Surgical Decision Making in Elderly, Impaired Nursing Home Patients

Author Affiliations
  • 1Division of Research and Optimal Patient Care, American College of Surgeons, Chicago, Illinois
  • 2Department of Surgery, Emory University, Atlanta, Georgia
  • 3Surgical Outcomes and Quality Improvement Center (SOQIC), Department of Surgery, Feinberg School of Medicine, Northwestern University, Chicago, Illinois
  • 4Northwestern Institute for Comparative Effectiveness Research in Oncology (NICER-Onc), Robert H. Lurie Comprehensive Cancer Center, Feinberg School of Medicine, Northwestern University, Chicago, Illinois
JAMA Surg. 2018;153(12):1096-1097. doi:10.1001/jamasurg.2018.2737

In the United States, the life expectancy of an 80-year-old woman is 9 more years; however, half of these women are likely to live more than 13 years, and the other half are likely to live less than 5 years.1 Given this, nursing home patients presumably have a life expectancy that is shorter than the average.

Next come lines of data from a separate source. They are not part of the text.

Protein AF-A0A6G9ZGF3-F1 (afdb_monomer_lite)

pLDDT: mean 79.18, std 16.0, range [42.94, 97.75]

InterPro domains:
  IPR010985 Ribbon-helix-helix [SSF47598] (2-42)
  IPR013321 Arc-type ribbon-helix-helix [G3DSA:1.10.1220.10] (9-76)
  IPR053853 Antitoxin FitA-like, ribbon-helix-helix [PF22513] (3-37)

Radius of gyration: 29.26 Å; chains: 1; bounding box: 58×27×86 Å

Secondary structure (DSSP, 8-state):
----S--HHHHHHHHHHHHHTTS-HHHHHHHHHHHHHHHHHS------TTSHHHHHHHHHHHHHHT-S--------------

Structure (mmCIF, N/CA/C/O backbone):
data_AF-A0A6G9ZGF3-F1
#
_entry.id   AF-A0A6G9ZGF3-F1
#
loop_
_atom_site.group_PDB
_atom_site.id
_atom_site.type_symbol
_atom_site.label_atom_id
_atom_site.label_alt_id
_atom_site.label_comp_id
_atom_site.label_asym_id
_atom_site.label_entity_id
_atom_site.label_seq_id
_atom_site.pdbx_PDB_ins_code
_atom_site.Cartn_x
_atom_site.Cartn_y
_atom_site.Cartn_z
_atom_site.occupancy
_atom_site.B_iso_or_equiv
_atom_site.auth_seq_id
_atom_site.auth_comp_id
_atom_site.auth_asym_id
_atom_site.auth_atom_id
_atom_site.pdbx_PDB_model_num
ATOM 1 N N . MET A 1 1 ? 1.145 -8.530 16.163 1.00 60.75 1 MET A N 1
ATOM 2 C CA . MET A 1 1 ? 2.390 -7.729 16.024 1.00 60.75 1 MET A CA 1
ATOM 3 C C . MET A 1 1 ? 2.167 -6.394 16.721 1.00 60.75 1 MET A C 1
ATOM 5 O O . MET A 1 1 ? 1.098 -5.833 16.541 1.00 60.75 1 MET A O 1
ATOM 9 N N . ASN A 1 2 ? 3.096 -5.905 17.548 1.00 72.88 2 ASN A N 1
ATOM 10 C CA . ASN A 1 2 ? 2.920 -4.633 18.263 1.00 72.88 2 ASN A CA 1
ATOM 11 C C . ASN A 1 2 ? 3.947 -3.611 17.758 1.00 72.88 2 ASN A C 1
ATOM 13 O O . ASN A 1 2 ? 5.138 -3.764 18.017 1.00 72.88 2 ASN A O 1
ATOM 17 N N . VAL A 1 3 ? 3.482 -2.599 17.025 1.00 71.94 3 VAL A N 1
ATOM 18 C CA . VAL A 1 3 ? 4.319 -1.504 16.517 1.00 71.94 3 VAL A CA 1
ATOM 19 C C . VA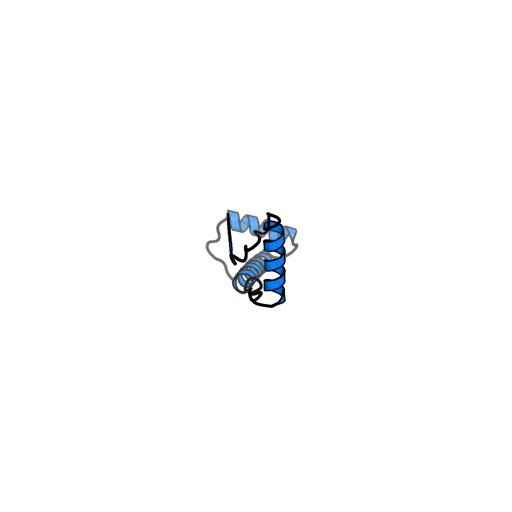L A 1 3 ? 4.269 -0.363 17.529 1.00 71.94 3 VAL A C 1
ATOM 21 O O . VAL A 1 3 ? 3.218 0.239 17.749 1.00 71.94 3 VAL A O 1
ATOM 24 N N . ARG A 1 4 ? 5.405 -0.086 18.173 1.00 83.56 4 ARG A N 1
ATOM 25 C CA . ARG A 1 4 ? 5.549 0.976 19.179 1.00 83.56 4 ARG A CA 1
ATOM 26 C C . ARG A 1 4 ? 6.167 2.222 18.550 1.00 83.56 4 ARG A C 1
ATOM 28 O O . ARG A 1 4 ? 6.863 2.121 17.548 1.00 83.56 4 ARG A O 1
ATOM 35 N N . ASN A 1 5 ? 5.923 3.376 19.171 1.00 85.00 5 ASN A N 1
ATOM 36 C CA . ASN A 1 5 ? 6.471 4.671 18.752 1.00 85.00 5 ASN A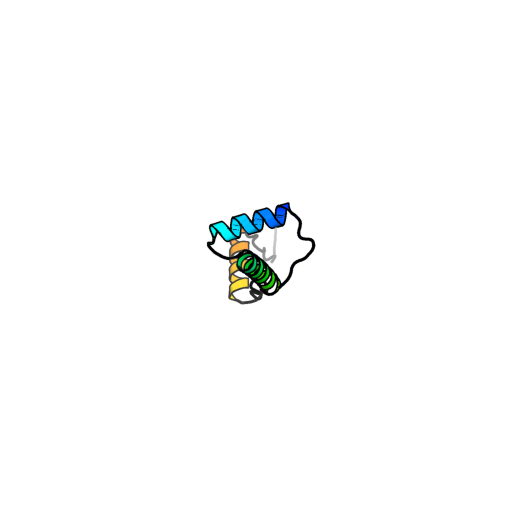 CA 1
ATOM 37 C C . ASN A 1 5 ? 6.174 5.037 17.282 1.00 85.00 5 ASN A C 1
ATOM 39 O O . ASN A 1 5 ? 7.027 5.562 16.574 1.00 85.00 5 ASN A O 1
ATOM 43 N N . LEU A 1 6 ? 4.962 4.721 16.815 1.00 85.56 6 LEU A N 1
ATOM 44 C CA . LEU A 1 6 ? 4.519 5.082 15.473 1.00 85.56 6 LEU A CA 1
ATOM 45 C C . LEU A 1 6 ? 4.186 6.574 15.414 1.00 85.56 6 LEU A C 1
ATOM 47 O O . LEU A 1 6 ? 3.431 7.065 16.258 1.00 85.56 6 LEU A O 1
ATOM 51 N N . ASP A 1 7 ? 4.691 7.255 14.385 1.00 93.12 7 ASP A N 1
ATOM 52 C CA . ASP A 1 7 ? 4.348 8.648 14.108 1.00 93.12 7 ASP A CA 1
ATOM 53 C C . ASP A 1 7 ? 2.812 8.852 14.102 1.00 93.12 7 ASP A C 1
ATOM 55 O O . ASP A 1 7 ? 2.085 8.079 13.456 1.00 93.12 7 ASP A O 1
ATOM 59 N N . PRO A 1 8 ? 2.280 9.867 14.811 1.00 92.1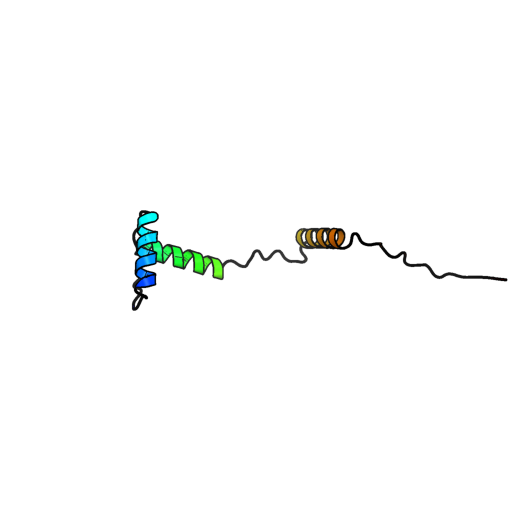2 8 PRO A N 1
ATOM 60 C CA . PRO A 1 8 ? 0.839 10.100 14.891 1.00 92.12 8 PRO A CA 1
ATOM 61 C C . PRO A 1 8 ? 0.171 10.335 13.528 1.00 92.12 8 PRO A C 1
ATOM 63 O O . PRO A 1 8 ? -0.965 9.900 13.314 1.00 92.12 8 PRO A O 1
ATOM 66 N N . GLY A 1 9 ? 0.866 10.984 12.590 1.00 95.44 9 GLY A N 1
ATOM 67 C CA . GLY A 1 9 ? 0.383 11.227 11.231 1.00 95.44 9 GLY A CA 1
ATOM 68 C C . GLY A 1 9 ? 0.305 9.941 10.407 1.00 95.44 9 GLY A C 1
ATOM 69 O O . GLY A 1 9 ? -0.695 9.694 9.717 1.00 95.44 9 GLY A O 1
ATOM 70 N N . VAL A 1 10 ? 1.307 9.071 10.542 1.00 94.00 10 VAL A N 1
ATOM 71 C CA . VAL A 1 10 ? 1.302 7.727 9.946 1.00 94.00 10 VAL A CA 1
ATOM 72 C C . VAL A 1 10 ? 0.153 6.899 10.520 1.00 94.00 10 VAL A C 1
ATOM 74 O O . VAL A 1 10 ? -0.639 6.337 9.760 1.00 94.00 10 VAL A O 1
ATOM 77 N N . LYS A 1 11 ? -0.025 6.898 11.848 1.00 93.81 11 LYS A N 1
ATOM 78 C CA . LYS A 1 11 ? -1.137 6.206 12.519 1.00 93.81 11 LYS A CA 1
ATOM 79 C C . LYS A 1 11 ? -2.499 6.652 11.981 1.00 93.81 11 LYS A C 1
ATOM 81 O O . LYS A 1 11 ? -3.322 5.810 11.618 1.00 93.81 11 LYS A O 1
ATOM 86 N N . ALA A 1 12 ? -2.729 7.963 11.882 1.00 96.12 12 ALA A N 1
ATOM 87 C CA . ALA A 1 12 ? -3.978 8.519 11.361 1.00 96.12 12 ALA A CA 1
ATOM 88 C C . ALA A 1 12 ? -4.225 8.116 9.898 1.00 96.12 12 ALA A C 1
ATOM 90 O O . ALA A 1 12 ? -5.356 7.832 9.498 1.00 96.12 12 ALA A O 1
ATOM 91 N N . THR A 1 13 ? -3.167 8.060 9.091 1.00 96.38 13 THR A N 1
ATOM 92 C CA . THR A 1 13 ? -3.251 7.673 7.680 1.00 96.38 13 THR A CA 1
ATOM 93 C C . THR A 1 13 ? -3.611 6.202 7.504 1.00 96.38 13 THR A C 1
ATOM 95 O O . THR A 1 13 ? -4.498 5.885 6.706 1.00 96.38 13 THR A O 1
ATOM 98 N N . ILE A 1 14 ? -2.992 5.318 8.286 1.00 95.19 14 ILE A N 1
ATOM 99 C CA . ILE A 1 14 ? -3.297 3.884 8.276 1.00 95.19 14 ILE A CA 1
ATOM 100 C C . ILE A 1 14 ? -4.729 3.642 8.758 1.00 95.19 14 ILE A C 1
ATOM 102 O O . ILE A 1 14 ? -5.459 2.891 8.118 1.00 95.19 14 ILE A O 1
ATOM 106 N N . GLN A 1 15 ? -5.182 4.337 9.806 1.00 95.75 15 GLN A N 1
ATOM 107 C CA . GLN A 1 15 ? -6.566 4.221 10.274 1.00 95.75 15 GLN A CA 1
ATOM 108 C C . GLN A 1 15 ? -7.576 4.610 9.183 1.00 95.75 15 GLN A C 1
ATOM 110 O O . GLN A 1 15 ? -8.561 3.905 8.969 1.00 95.75 15 GLN A O 1
ATOM 115 N N . ARG A 1 16 ? -7.324 5.703 8.446 1.00 97.75 16 ARG A N 1
ATOM 116 C CA . ARG A 1 16 ? -8.181 6.098 7.313 1.00 97.75 16 ARG A CA 1
ATOM 117 C C . ARG A 1 16 ? -8.198 5.043 6.205 1.00 97.75 16 ARG A C 1
ATOM 119 O O . AR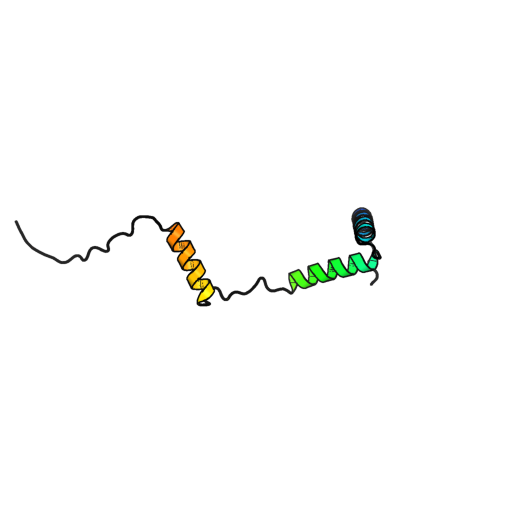G A 1 16 ? -9.256 4.804 5.629 1.00 97.75 16 ARG A O 1
ATOM 126 N N . ARG A 1 17 ? -7.053 4.426 5.890 1.00 97.44 17 ARG A N 1
ATOM 127 C CA . ARG A 1 17 ? -6.969 3.338 4.899 1.00 97.44 17 ARG A CA 1
ATOM 128 C C . ARG A 1 17 ? -7.738 2.097 5.350 1.00 97.44 17 ARG A C 1
ATOM 130 O O . ARG A 1 17 ? -8.572 1.616 4.594 1.00 97.44 17 ARG A O 1
ATOM 137 N N . ALA A 1 18 ? -7.536 1.667 6.592 1.00 96.81 18 ALA A N 1
ATOM 138 C CA . ALA A 1 18 ? -8.223 0.523 7.183 1.00 96.81 18 ALA A CA 1
ATOM 139 C C . ALA A 1 18 ? -9.752 0.682 7.124 1.00 96.81 18 ALA A C 1
ATOM 141 O O . ALA A 1 18 ? -10.451 -0.216 6.659 1.00 96.81 18 ALA A O 1
ATOM 142 N N . ASN A 1 19 ? -10.256 1.870 7.487 1.00 97.19 19 ASN A N 1
ATOM 143 C CA . ASN A 1 19 ? -11.682 2.192 7.402 1.00 97.19 19 ASN A CA 1
ATOM 144 C C . ASN A 1 19 ? -12.205 2.130 5.958 1.00 97.19 19 ASN A C 1
ATOM 146 O O . ASN A 1 19 ? -13.281 1.589 5.728 1.00 97.19 19 ASN A O 1
ATOM 150 N N . ARG A 1 20 ? -11.447 2.648 4.979 1.00 97.44 20 ARG A N 1
ATOM 151 C CA . ARG A 1 20 ? -11.830 2.561 3.557 1.00 97.44 20 ARG A CA 1
ATOM 152 C C . ARG A 1 20 ? -11.870 1.127 3.041 1.00 97.44 20 ARG A C 1
ATOM 154 O O . ARG A 1 20 ? -12.711 0.816 2.210 1.00 97.44 20 ARG A O 1
ATOM 161 N N . HIS A 1 21 ? -10.968 0.273 3.511 1.00 96.62 21 HIS A N 1
ATOM 162 C CA . HIS A 1 21 ? -10.903 -1.131 3.109 1.00 96.62 21 HIS A CA 1
ATOM 163 C C . HIS A 1 21 ? -11.812 -2.044 3.946 1.00 96.62 21 HIS A C 1
ATOM 165 O O . HIS A 1 21 ? -11.836 -3.248 3.710 1.00 96.62 21 HIS A O 1
ATOM 171 N N . GLY A 1 22 ? -12.537 -1.503 4.932 1.00 97.56 22 GLY A N 1
ATOM 172 C CA . GLY A 1 22 ? -13.432 -2.282 5.788 1.00 97.56 22 GLY A CA 1
ATOM 173 C C . GLY A 1 22 ? -12.719 -3.326 6.654 1.00 97.56 22 GLY A C 1
ATOM 174 O O . GLY A 1 22 ? -13.310 -4.354 6.973 1.00 97.56 22 GLY A O 1
ATOM 175 N N . ARG A 1 23 ? -11.452 -3.096 7.027 1.00 96.75 23 ARG A N 1
ATOM 176 C CA . ARG A 1 23 ? -10.653 -4.030 7.842 1.00 96.75 23 ARG A CA 1
ATOM 177 C C . ARG A 1 23 ? -10.037 -3.357 9.063 1.00 96.75 23 ARG A C 1
ATOM 179 O O . ARG A 1 23 ? -10.030 -2.135 9.185 1.00 96.75 23 ARG A O 1
ATOM 186 N N . SER A 1 24 ? -9.525 -4.162 9.994 1.00 95.94 24 SER A N 1
ATOM 187 C CA . SER A 1 24 ? -8.872 -3.637 11.195 1.00 95.94 24 SER A CA 1
ATOM 188 C C . SER A 1 24 ? -7.571 -2.910 10.850 1.00 95.94 24 SER A C 1
ATOM 190 O O . SER A 1 24 ? -6.910 -3.211 9.854 1.00 95.94 24 SER A O 1
ATOM 192 N N . MET A 1 25 ? -7.169 -1.972 11.710 1.00 93.88 25 MET A N 1
ATOM 193 C CA . MET A 1 25 ? -5.897 -1.265 11.549 1.00 93.88 25 MET A CA 1
ATOM 194 C C . MET A 1 25 ? -4.714 -2.244 11.511 1.00 93.88 25 MET A C 1
ATOM 196 O O . MET A 1 25 ? -3.809 -2.078 10.705 1.00 93.88 25 MET A O 1
ATOM 200 N N . GLU A 1 26 ? -4.734 -3.296 12.334 1.00 93.06 26 GLU A N 1
ATOM 201 C CA . GLU A 1 26 ? -3.692 -4.327 12.314 1.00 93.06 26 GLU A CA 1
ATOM 202 C C . GLU A 1 26 ? -3.674 -5.101 10.990 1.00 93.06 26 GLU A C 1
ATOM 204 O O . GLU A 1 26 ? -2.599 -5.366 10.456 1.00 93.06 26 GLU A O 1
ATOM 209 N N . ALA A 1 27 ? -4.842 -5.453 10.443 1.00 94.44 27 ALA A N 1
ATOM 210 C CA . ALA A 1 27 ? -4.924 -6.122 9.148 1.00 94.44 27 ALA A CA 1
ATOM 211 C C . ALA A 1 27 ? -4.368 -5.238 8.023 1.00 94.44 27 ALA A C 1
ATOM 213 O O . ALA A 1 27 ? -3.648 -5.736 7.163 1.00 94.44 27 ALA A O 1
ATOM 214 N N . GLU A 1 28 ? -4.641 -3.932 8.069 1.00 95.69 28 GLU A N 1
ATOM 215 C CA . GLU A 1 28 ? -4.066 -2.952 7.142 1.00 95.69 28 GLU A CA 1
ATOM 216 C C . GLU A 1 28 ? -2.542 -2.866 7.268 1.00 95.69 28 GLU A C 1
ATOM 218 O O . GLU A 1 28 ? -1.846 -2.934 6.261 1.00 95.69 28 GLU A O 1
ATOM 223 N N . VAL A 1 29 ? -2.011 -2.761 8.491 1.00 93.81 29 VAL A N 1
ATOM 224 C CA . VAL A 1 29 ? -0.558 -2.723 8.731 1.00 93.81 29 VAL A CA 1
ATOM 225 C C . VAL A 1 29 ? 0.108 -3.992 8.213 1.00 93.81 29 VAL A C 1
ATOM 227 O O . VAL A 1 29 ? 1.122 -3.911 7.527 1.00 93.81 29 VAL A O 1
ATOM 230 N N . ARG A 1 30 ? -0.461 -5.160 8.529 1.00 93.25 30 ARG A N 1
ATOM 231 C CA . ARG A 1 30 ? 0.079 -6.453 8.103 1.00 93.25 30 ARG A CA 1
ATOM 232 C C . ARG A 1 30 ? 0.149 -6.553 6.584 1.00 93.25 30 ARG A C 1
ATOM 234 O O . ARG A 1 30 ? 1.166 -6.983 6.065 1.00 93.25 30 ARG A O 1
ATOM 241 N N . ASP A 1 31 ? -0.908 -6.154 5.892 1.00 94.38 31 ASP A N 1
ATOM 242 C CA . ASP A 1 31 ? -0.964 -6.193 4.431 1.00 94.38 31 ASP A CA 1
ATOM 243 C C . ASP A 1 31 ? 0.006 -5.199 3.779 1.00 94.38 31 ASP A C 1
ATOM 245 O O . ASP A 1 31 ? 0.660 -5.557 2.808 1.00 94.38 31 ASP A O 1
ATOM 249 N N . ILE A 1 32 ? 0.167 -3.992 4.334 1.00 93.06 32 ILE A N 1
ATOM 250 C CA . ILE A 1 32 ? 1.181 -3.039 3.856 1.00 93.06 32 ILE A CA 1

In this issue of JAMA Surgery, Tang et al2 evaluated the 30-day and 1-year mortality and functional decline of nursing home patients after breast cancer surgery (mean [SD] age, 82 [7] years). This cohort of patients had high levels of preoperative comorbidities and functional dependence. The authors found significantly higher rates of 30-day mortality, 1-year mortality, and functional decline in this cohort, and those who were the least functionally independent had the highest mortality rates.